Stemberger et al. Immunity. 2007 Dec 21;27(6):985-997. A Single Naive CD8(+) T Cell Precursor Can Develop into Diverse Effector and Memory Subsets.
Monday, January 14, 2008
How bacteria avoid dying alone
Programmed cell death, PCD or apoptosis, was discovered as the way individual cells altruistically remove themselves during development of a multi-cellular organism (e.g., C. elegans). However, single celled bacteria also undergo PCD to prevent the spread of a bacteriophage infection, for example. Stressed E. coli produce the stable endoribonuclease toxin MazF as well as the labile antitoxin MazE; even a transient interruption of protein synthesis can lead to PCD.

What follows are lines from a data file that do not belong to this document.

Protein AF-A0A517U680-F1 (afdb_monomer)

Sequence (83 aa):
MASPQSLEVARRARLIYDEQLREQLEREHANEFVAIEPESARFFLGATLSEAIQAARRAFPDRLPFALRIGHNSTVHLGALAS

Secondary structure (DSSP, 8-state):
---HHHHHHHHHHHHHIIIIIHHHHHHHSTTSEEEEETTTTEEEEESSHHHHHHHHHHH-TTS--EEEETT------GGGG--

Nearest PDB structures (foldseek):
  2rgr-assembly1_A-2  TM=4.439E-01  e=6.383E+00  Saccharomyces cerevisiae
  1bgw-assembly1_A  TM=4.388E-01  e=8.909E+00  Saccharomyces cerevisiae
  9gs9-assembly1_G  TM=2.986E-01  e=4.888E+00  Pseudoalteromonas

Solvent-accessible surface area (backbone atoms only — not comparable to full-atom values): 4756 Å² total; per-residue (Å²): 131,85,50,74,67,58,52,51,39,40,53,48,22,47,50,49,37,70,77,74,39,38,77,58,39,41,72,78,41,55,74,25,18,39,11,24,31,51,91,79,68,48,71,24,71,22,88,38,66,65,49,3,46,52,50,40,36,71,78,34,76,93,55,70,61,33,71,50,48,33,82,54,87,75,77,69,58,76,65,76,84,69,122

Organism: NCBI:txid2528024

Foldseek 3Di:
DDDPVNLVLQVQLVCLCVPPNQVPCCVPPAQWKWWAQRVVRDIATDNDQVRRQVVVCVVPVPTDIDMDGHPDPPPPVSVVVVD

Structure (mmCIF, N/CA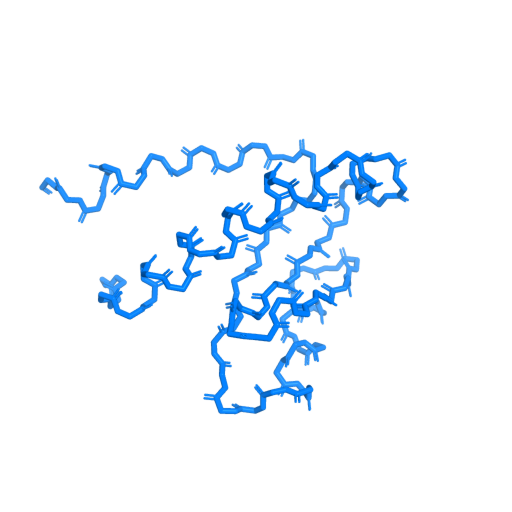/C/O backbone):
data_AF-A0A517U680-F1
#
_entry.id   AF-A0A517U680-F1
#
loop_
_atom_site.group_PDB
_atom_site.id
_atom_site.type_symbol
_atom_site.label_atom_id
_atom_site.label_alt_id
_atom_site.label_comp_id
_atom_site.label_asym_id
_atom_site.label_entity_id
_atom_site.label_seq_id
_atom_site.pdbx_PDB_ins_code
_atom_site.Cartn_x
_atom_site.Cartn_y
_atom_site.Cartn_z
_atom_site.occupancy
_atom_site.B_iso_or_equiv
_atom_site.auth_seq_id
_atom_site.auth_comp_id
_atom_site.auth_asym_id
_atom_site.auth_atom_id
_atom_site.pd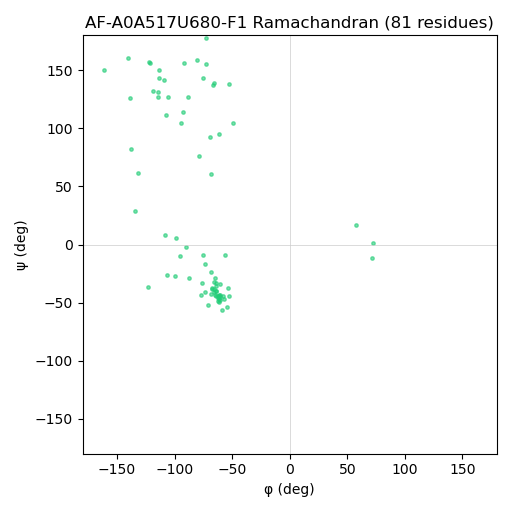bx_PDB_model_num
ATOM 1 N N . MET A 1 1 ? 20.711 -0.027 0.287 1.00 57.03 1 MET A N 1
ATOM 2 C CA . MET A 1 1 ? 20.234 1.068 -0.589 1.00 57.03 1 MET A CA 1
ATOM 3 C C . MET A 1 1 ? 19.032 0.543 -1.356 1.00 57.03 1 MET A C 1
ATOM 5 O O . MET A 1 1 ? 19.104 -0.585 -1.830 1.00 57.03 1 MET A O 1
ATOM 9 N N . ALA A 1 2 ? 17.922 1.285 -1.400 1.00 73.69 2 ALA A N 1
ATOM 10 C CA . ALA A 1 2 ? 16.779 0.900 -2.230 1.00 73.69 2 ALA A CA 1
ATOM 11 C C . ALA A 1 2 ? 17.184 0.972 -3.710 1.00 73.69 2 ALA A C 1
ATOM 13 O O . ALA A 1 2 ? 17.901 1.895 -4.097 1.00 73.69 2 ALA A O 1
ATOM 14 N N . SER A 1 3 ? 16.768 0.001 -4.526 1.00 86.50 3 SER A N 1
ATOM 15 C CA . SER A 1 3 ? 17.047 0.048 -5.963 1.00 86.50 3 SER A CA 1
ATOM 16 C C . SER A 1 3 ? 16.178 1.120 -6.641 1.00 86.50 3 SER A C 1
ATOM 18 O O . SER A 1 3 ? 15.082 1.412 -6.149 1.00 86.50 3 SER A O 1
ATOM 20 N N . PRO A 1 4 ? 16.602 1.673 -7.794 1.00 88.38 4 PRO A N 1
ATOM 21 C CA . PRO A 1 4 ? 15.772 2.594 -8.576 1.00 88.38 4 PRO A CA 1
ATOM 22 C C . PRO A 1 4 ? 14.387 2.015 -8.899 1.00 88.38 4 PRO A C 1
ATOM 24 O O . PRO A 1 4 ? 13.380 2.713 -8.826 1.00 88.38 4 PRO A O 1
ATOM 27 N N . GLN A 1 5 ? 14.326 0.708 -9.169 1.00 88.12 5 GLN A N 1
ATOM 28 C CA . GLN A 1 5 ? 13.074 -0.009 -9.404 1.00 88.12 5 GLN A CA 1
ATOM 29 C C . GLN A 1 5 ? 12.152 0.028 -8.178 1.00 88.12 5 GLN A C 1
ATOM 31 O O . GLN A 1 5 ? 10.965 0.316 -8.310 1.00 88.12 5 GLN A O 1
ATOM 36 N N . SER A 1 6 ? 12.680 -0.230 -6.977 1.00 86.88 6 SER A N 1
ATOM 37 C CA . SER A 1 6 ? 11.884 -0.185 -5.745 1.00 86.88 6 SER A CA 1
ATOM 38 C C . SER A 1 6 ? 11.358 1.221 -5.438 1.00 86.88 6 SER A C 1
ATOM 40 O O . SER A 1 6 ? 10.252 1.352 -4.917 1.00 86.88 6 SER A O 1
ATOM 42 N N . LEU A 1 7 ? 12.115 2.267 -5.784 1.00 90.94 7 LEU A N 1
ATOM 43 C CA . LEU A 1 7 ? 11.680 3.658 -5.626 1.00 90.94 7 LEU A CA 1
ATOM 44 C C . LEU A 1 7 ? 10.542 4.017 -6.583 1.00 90.94 7 LEU A C 1
ATOM 46 O O . LEU A 1 7 ? 9.562 4.631 -6.163 1.00 90.94 7 LEU A O 1
ATOM 50 N N . GLU A 1 8 ? 10.630 3.590 -7.843 1.00 93.06 8 GLU A N 1
ATOM 51 C CA . GLU A 1 8 ? 9.570 3.837 -8.822 1.00 93.06 8 GLU A CA 1
ATOM 52 C C . GLU A 1 8 ? 8.274 3.094 -8.468 1.00 93.06 8 GLU A C 1
ATOM 54 O O . GLU A 1 8 ? 7.185 3.668 -8.538 1.00 93.06 8 GLU A O 1
ATOM 59 N N . VAL A 1 9 ? 8.383 1.846 -8.000 1.00 93.44 9 VAL A N 1
ATOM 60 C CA . VAL A 1 9 ? 7.245 1.071 -7.475 1.00 93.44 9 VAL A CA 1
ATOM 61 C C . VAL A 1 9 ? 6.574 1.814 -6.319 1.00 93.44 9 VAL A C 1
ATOM 63 O O . VAL A 1 9 ? 5.354 1.982 -6.320 1.00 93.44 9 VAL A O 1
ATOM 66 N N . ALA A 1 10 ? 7.361 2.318 -5.363 1.00 92.62 10 ALA A N 1
ATOM 67 C CA . ALA A 1 10 ? 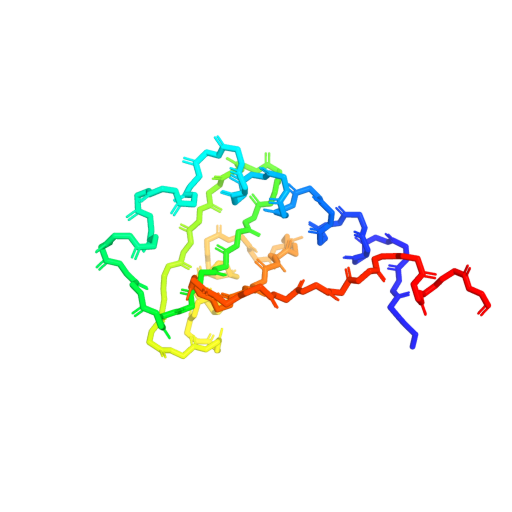6.843 3.080 -4.231 1.00 92.62 10 ALA A CA 1
ATOM 68 C C . ALA A 1 10 ? 6.123 4.362 -4.668 1.00 92.62 10 ALA A C 1
ATOM 70 O O . ALA A 1 10 ? 5.032 4.657 -4.174 1.00 92.62 10 ALA A O 1
ATOM 71 N N . ARG A 1 11 ? 6.708 5.105 -5.616 1.00 94.56 11 ARG A N 1
ATOM 72 C CA . ARG A 1 11 ? 6.135 6.344 -6.155 1.00 94.56 11 ARG A CA 1
ATOM 73 C C . ARG A 1 11 ? 4.790 6.089 -6.837 1.00 94.56 11 ARG A C 1
ATOM 75 O O . ARG A 1 11 ? 3.815 6.768 -6.530 1.00 94.56 11 ARG A O 1
ATOM 82 N N . ARG A 1 12 ? 4.714 5.098 -7.728 1.00 96.12 12 ARG A N 1
ATOM 83 C CA . ARG A 1 12 ? 3.472 4.763 -8.444 1.00 96.12 12 ARG A CA 1
ATOM 84 C C . ARG A 1 12 ? 2.377 4.262 -7.510 1.00 96.12 12 ARG A C 1
ATOM 86 O O . ARG A 1 12 ? 1.235 4.688 -7.626 1.00 96.12 12 ARG A O 1
ATOM 93 N N . ALA A 1 13 ? 2.724 3.391 -6.567 1.00 95.88 13 ALA A N 1
ATOM 94 C CA . ALA A 1 13 ? 1.771 2.893 -5.585 1.00 95.88 13 ALA A CA 1
ATOM 95 C C . ALA A 1 13 ? 1.242 4.006 -4.668 1.00 95.88 13 ALA A C 1
ATOM 97 O O . ALA A 1 13 ? 0.066 3.996 -4.313 1.00 95.88 13 ALA A O 1
ATOM 98 N N . ARG A 1 14 ? 2.088 4.986 -4.310 1.00 94.25 14 ARG A N 1
ATOM 99 C CA . ARG A 1 14 ? 1.664 6.173 -3.554 1.00 94.25 14 ARG A CA 1
ATOM 100 C C . ARG A 1 14 ? 0.622 6.982 -4.318 1.00 94.25 14 ARG A C 1
ATOM 102 O O . ARG A 1 14 ? -0.400 7.299 -3.731 1.00 94.25 14 ARG A O 1
ATOM 109 N N . LEU A 1 15 ? 0.854 7.249 -5.604 1.00 95.62 15 LEU A N 1
ATOM 110 C CA . LEU A 1 15 ? -0.107 7.978 -6.439 1.00 95.62 15 LEU A CA 1
ATOM 111 C C . LEU A 1 15 ? -1.466 7.271 -6.486 1.00 95.62 15 LEU A C 1
ATOM 113 O O . LEU A 1 15 ? -2.489 7.907 -6.281 1.00 95.62 15 LEU A O 1
ATOM 117 N N . ILE A 1 16 ? -1.477 5.945 -6.655 1.00 97.06 16 ILE A N 1
ATOM 118 C CA . ILE A 1 16 ? -2.721 5.158 -6.636 1.00 97.06 16 ILE A CA 1
ATOM 119 C C . ILE A 1 16 ? -3.428 5.281 -5.282 1.00 97.06 16 ILE A C 1
ATOM 121 O O . ILE A 1 16 ? -4.642 5.469 -5.240 1.00 97.06 16 ILE A O 1
ATOM 125 N N . TYR A 1 17 ? -2.685 5.198 -4.175 1.00 96.25 17 TYR A N 1
ATOM 126 C CA . TYR A 1 17 ? -3.275 5.402 -2.856 1.00 96.25 17 TYR A CA 1
ATOM 127 C C . TYR A 1 17 ? -3.902 6.792 -2.746 1.00 96.25 17 TYR A C 1
ATOM 129 O O . TYR A 1 17 ? -5.094 6.889 -2.479 1.00 96.25 17 TYR A O 1
ATOM 137 N N . ASP A 1 18 ? -3.123 7.844 -2.992 1.00 94.69 18 ASP A N 1
ATOM 138 C CA . ASP A 1 18 ? -3.537 9.230 -2.769 1.00 94.69 18 ASP A CA 1
ATOM 139 C C . ASP A 1 18 ? -4.700 9.657 -3.672 1.00 94.69 18 ASP A C 1
ATOM 141 O O . ASP A 1 18 ? -5.609 10.340 -3.205 1.00 94.69 18 ASP A O 1
ATOM 145 N N . GLU A 1 19 ? -4.689 9.246 -4.942 1.00 95.75 19 GLU A N 1
ATOM 146 C CA . GLU A 1 19 ? -5.676 9.682 -5.935 1.00 95.75 19 GLU A CA 1
ATOM 147 C C . GLU A 1 19 ? -6.941 8.817 -5.957 1.00 95.75 19 GLU A C 1
ATOM 149 O O . GLU A 1 19 ? -8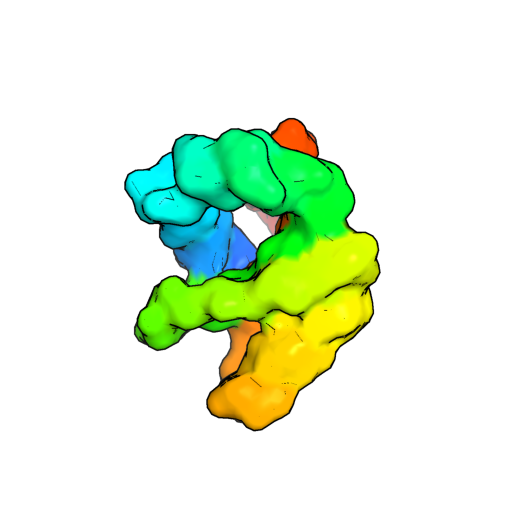.001 9.315 -6.330 1.00 95.75 19 GLU A O 1
ATOM 154 N N . GLN A 1 20 ? -6.849 7.529 -5.601 1.00 96.56 20 GLN A N 1
ATOM 155 C CA . GLN A 1 20 ? -7.938 6.572 -5.854 1.00 96.56 20 GLN A CA 1
ATOM 156 C C . GLN A 1 20 ? -8.451 5.870 -4.601 1.00 96.56 20 GLN A C 1
ATOM 158 O O . GLN A 1 20 ? -9.643 5.592 -4.506 1.00 96.56 20 GLN A O 1
ATOM 163 N N . LEU A 1 21 ? -7.573 5.541 -3.652 1.00 96.62 21 LEU A N 1
ATOM 164 C CA . LEU A 1 21 ? -7.927 4.640 -2.549 1.00 96.62 21 LEU A CA 1
ATOM 165 C C . LEU A 1 21 ? -8.089 5.360 -1.212 1.00 96.62 21 LEU A C 1
ATOM 167 O O . LEU A 1 21 ? -8.812 4.877 -0.343 1.00 96.62 21 LEU A O 1
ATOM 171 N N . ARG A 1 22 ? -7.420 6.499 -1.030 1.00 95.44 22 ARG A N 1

This group previously suggested that mazEF-mediated PCD depends on cell density. Here they show that indeed the mazEF system is only effective above ~3 million cells/ml. Adding supernatant from a dense culture to a diluted culture along with a stress-inducing antibiotic quickly induced PCD in wild-type (WT) cells but not cells in which mazEF is deleted (del-mazEF). This observation led them to identify an “extracellular death factor” (EDF) that is produced during log-phase growth but not during the stationary phase. Here they show that EDF is a pentapeptide (NNWNN) and that adding synthetic EDF to supernatants from stationary phase cultures renders them capable of inducing mazEF-induced PCD (Figure). High EDF (> 200 ng/ml) reduced viability of even del-mazEF strains, which the authors ascribe to perhaps inducing other PCD systems or inactivating essential components. Using mutagenesis, they demonstrated that NNWNN is the optimal sequence for EDF activity. No E. coli genes encode NNWNN but zwf-encoded NNWDN could be amidated to yield NNWNN and deletion of both zwf and ygeO, which encodes a similar NNWN peptide, prevented EDF induction. The authors propose a quorum-sensing role for EDF and point out that synthetic EDF “may be a lead for a new class of antibiotics that specifically trigger bacterial cell death".
Kolodkin-Gal et al. Science. 2007 Oct 26;318(5850):652-5. “A linear pentapeptide is a quorum-sensing factor required for mazEF-mediated cell death in Escherichia coli”.